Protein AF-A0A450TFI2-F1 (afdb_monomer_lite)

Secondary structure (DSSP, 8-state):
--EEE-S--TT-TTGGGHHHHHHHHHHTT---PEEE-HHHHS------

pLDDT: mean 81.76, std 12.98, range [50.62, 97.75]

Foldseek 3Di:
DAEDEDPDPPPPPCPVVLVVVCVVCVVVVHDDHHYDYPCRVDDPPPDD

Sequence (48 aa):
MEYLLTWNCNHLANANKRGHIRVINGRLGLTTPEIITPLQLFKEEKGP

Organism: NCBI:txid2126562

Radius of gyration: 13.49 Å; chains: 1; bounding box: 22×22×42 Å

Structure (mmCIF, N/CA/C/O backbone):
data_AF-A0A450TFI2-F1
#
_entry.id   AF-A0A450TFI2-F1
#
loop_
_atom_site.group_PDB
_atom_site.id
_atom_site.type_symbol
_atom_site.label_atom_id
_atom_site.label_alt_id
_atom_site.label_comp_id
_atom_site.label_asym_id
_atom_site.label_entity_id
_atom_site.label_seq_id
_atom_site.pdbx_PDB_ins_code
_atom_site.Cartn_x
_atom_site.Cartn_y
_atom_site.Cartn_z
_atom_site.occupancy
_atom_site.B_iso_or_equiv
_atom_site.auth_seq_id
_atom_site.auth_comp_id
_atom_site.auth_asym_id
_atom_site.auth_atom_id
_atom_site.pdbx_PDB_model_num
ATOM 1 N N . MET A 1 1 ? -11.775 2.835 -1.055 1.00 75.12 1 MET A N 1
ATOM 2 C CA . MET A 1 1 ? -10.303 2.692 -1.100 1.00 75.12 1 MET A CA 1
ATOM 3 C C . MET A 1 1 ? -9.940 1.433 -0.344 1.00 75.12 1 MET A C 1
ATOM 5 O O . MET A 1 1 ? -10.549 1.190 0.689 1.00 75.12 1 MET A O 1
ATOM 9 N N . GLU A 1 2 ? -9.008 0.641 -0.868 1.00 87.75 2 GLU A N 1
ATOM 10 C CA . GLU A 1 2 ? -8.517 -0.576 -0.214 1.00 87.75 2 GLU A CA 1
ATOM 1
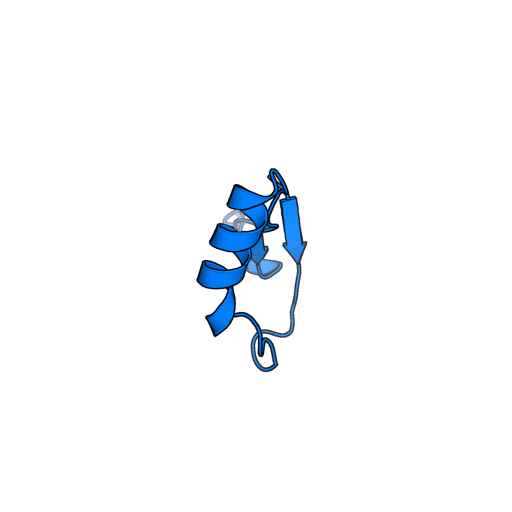1 C C . GLU A 1 2 ? -7.139 -0.322 0.397 1.00 87.75 2 GLU A C 1
ATOM 13 O O . GLU A 1 2 ? -6.335 0.419 -0.178 1.00 87.75 2 GLU A O 1
ATOM 18 N N . TYR A 1 3 ? -6.867 -0.941 1.545 1.00 87.75 3 TYR A N 1
ATOM 19 C CA . TYR A 1 3 ? -5.630 -0.743 2.294 1.00 87.75 3 TYR A CA 1
ATOM 20 C C . TYR A 1 3 ? -4.978 -2.077 2.630 1.00 87.75 3 TYR A C 1
ATOM 22 O O . TYR A 1 3 ? -5.632 -2.989 3.134 1.00 87.75 3 TYR A O 1
ATOM 30 N N . LEU A 1 4 ? -3.670 -2.162 2.396 1.00 87.94 4 LEU A N 1
ATOM 31 C CA . LEU A 1 4 ? -2.833 -3.228 2.928 1.00 87.94 4 LEU A CA 1
ATOM 32 C C . LEU A 1 4 ? -2.106 -2.684 4.157 1.00 87.94 4 LEU A C 1
ATOM 34 O O . LEU A 1 4 ? -1.141 -1.927 4.037 1.00 87.94 4 LEU A O 1
ATOM 38 N N . LEU A 1 5 ? -2.601 -3.055 5.334 1.00 88.81 5 LEU A N 1
ATOM 39 C CA . LEU A 1 5 ? -2.056 -2.605 6.608 1.00 88.81 5 LEU A CA 1
ATOM 40 C C . LEU A 1 5 ? -0.814 -3.424 6.980 1.00 88.81 5 LEU A C 1
ATOM 42 O O . LEU A 1 5 ? -0.863 -4.652 6.988 1.00 88.81 5 LEU A O 1
ATOM 46 N N . THR A 1 6 ? 0.296 -2.765 7.313 1.00 84.12 6 THR A N 1
ATOM 47 C CA . THR A 1 6 ? 1.533 -3.450 7.726 1.00 84.12 6 THR A CA 1
ATOM 48 C C . THR A 1 6 ? 2.304 -2.672 8.789 1.00 84.12 6 THR A C 1
ATOM 50 O O . THR A 1 6 ? 2.389 -1.448 8.745 1.00 84.12 6 THR A O 1
ATOM 53 N N . TRP A 1 7 ? 2.906 -3.391 9.737 1.00 83.12 7 TRP A N 1
ATOM 54 C CA . TRP A 1 7 ? 3.890 -2.847 10.686 1.00 83.12 7 TRP A CA 1
ATOM 55 C C . TRP A 1 7 ? 5.334 -3.016 10.196 1.00 83.12 7 TRP A C 1
ATOM 57 O O . TRP A 1 7 ? 6.259 -2.441 10.763 1.00 83.12 7 TRP A O 1
ATOM 67 N N . ASN A 1 8 ? 5.546 -3.820 9.151 1.00 75.81 8 ASN A N 1
ATOM 68 C CA . ASN A 1 8 ? 6.875 -4.148 8.661 1.00 75.81 8 ASN A CA 1
ATOM 69 C C . ASN A 1 8 ? 7.241 -3.264 7.464 1.00 75.81 8 ASN A C 1
ATOM 71 O O . ASN A 1 8 ? 7.054 -3.643 6.307 1.00 75.81 8 ASN A O 1
ATOM 75 N N . CYS A 1 9 ? 7.770 -2.079 7.765 1.00 68.25 9 CYS A N 1
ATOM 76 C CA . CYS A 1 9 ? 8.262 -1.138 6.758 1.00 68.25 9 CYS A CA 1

^^^^

_WORK INSTRUCTIONS_: Nothing but an exact copy belongs in the answer: the lines from the top of the records through the line containing "ATOM 38 N N", minus the pictures.

_ANSWER_:
Protein AF-A0A450TFI2-F1 (afdb_monomer_lite)

Secondary structure (DSSP, 8-state):
--EEE-S--TT-TTGGGHHHHHHHHHHTT---PEEE-HHHHS------

pLDDT: mean 81.76, std 12.98, range [50.62, 97.75]

Foldseek 3Di:
DAEDEDPDPPPPPCPVVLVVVCVVCVVVVHDDHHYDYPCRVDDPPPDD

Sequence (48 aa):
MEYLLTWNCNHLANANKRGHIRVINGRLGLTTPEIITPLQLFKEEKGP

Organism: NCBI:txid2126562

Radius of gyration: 13.49 Å; chains: 1; bounding box: 22×22×42 Å

Structure (mmCIF, N/CA/C/O backbone):
data_AF-A0A450TFI2-F1
#
_entry.id   AF-A0A450TFI2-F1
#
loop_
_atom_site.group_PDB
_atom_site.id
_atom_site.type_symbol
_atom_site.label_atom_id
_atom_site.label_alt_id
_atom_site.label_comp_id
_atom_site.label_asym_id
_atom_site.label_entity_id
_atom_site.label_seq_id
_atom_site.pdbx_PDB_ins_code
_atom_site.Cartn_x
_atom_site.Cartn_y
_atom_site.Cartn_z
_atom_site.occupancy
_atom_site.B_iso_or_equiv
_atom_site.auth_seq_id
_atom_site.auth_comp_id
_atom_site.auth_asym_id
_atom_site.auth_atom_id
_atom_site.pdbx_PDB_model_num
ATOM 1 N N . MET A 1 1 ? -11.775 2.835 -1.055 1.00 75.12 1 MET A N 1
ATOM 2 C CA . MET A 1 1 ? -10.303 2.692 -1.100 1.00 75.12 1 MET A CA 1
ATOM 3 C C . MET A 1 1 ? -9.940 1.433 -0.344 1.00 75.12 1 MET A C 1
ATOM 5 O O . MET A 1 1 ? -10.549 1.190 0.689 1.00 75.12 1 MET A O 1
ATOM 9 N N . GLU A 1 2 ? -9.008 0.641 -0.868 1.00 87.75 2 GLU A N 1
ATOM 10 C CA . GLU A 1 2 ? -8.517 -0.576 -0.214 1.00 87.75 2 GLU A CA 1
ATOM 1
1 C C . GLU A 1 2 ? -7.139 -0.322 0.397 1.00 87.75 2 GLU A C 1
ATOM 13 O O . GLU A 1 2 ? -6.335 0.419 -0.178 1.00 87.75 2 GLU A O 1
ATOM 18 N N . TYR A 1 3 ? -6.867 -0.941 1.545 1.00 87.75 3 TYR A N 1
ATOM 19 C CA . TYR A 1 3 ? -5.630 -0.743 2.294 1.00 87.75 3 TYR A CA 1
ATOM 20 C C . TYR A 1 3 ? -4.978 -2.077 2.630 1.00 87.75 3 TYR A C 1
ATOM 22 O O . TYR A 1 3 ? -5.632 -2.989 3.134 1.00 87.75 3 TYR A O 1
ATOM 30 N N . LEU A 1 4 ? -3.670 -2.162 2.396 1.00 87.94 4 LEU A N 1
ATOM 31 C CA . LEU A 1 4 ? -2.833 -3.228 2.928 1.00 87.94 4 LEU A CA 1
ATOM 32 C C . LEU A 1 4 ? -2.106 -2.684 4.157 1.00 87.94 4 LEU A C 1
ATOM 34 O O . LEU A 1 4 ? -1.141 -1.927 4.037 1.00 87.94 4 LEU A O 1
ATOM 38 N N . LEU A 1 5 ? -2.601 -3.055 5.334 1.00 88.81 5 LEU A N 1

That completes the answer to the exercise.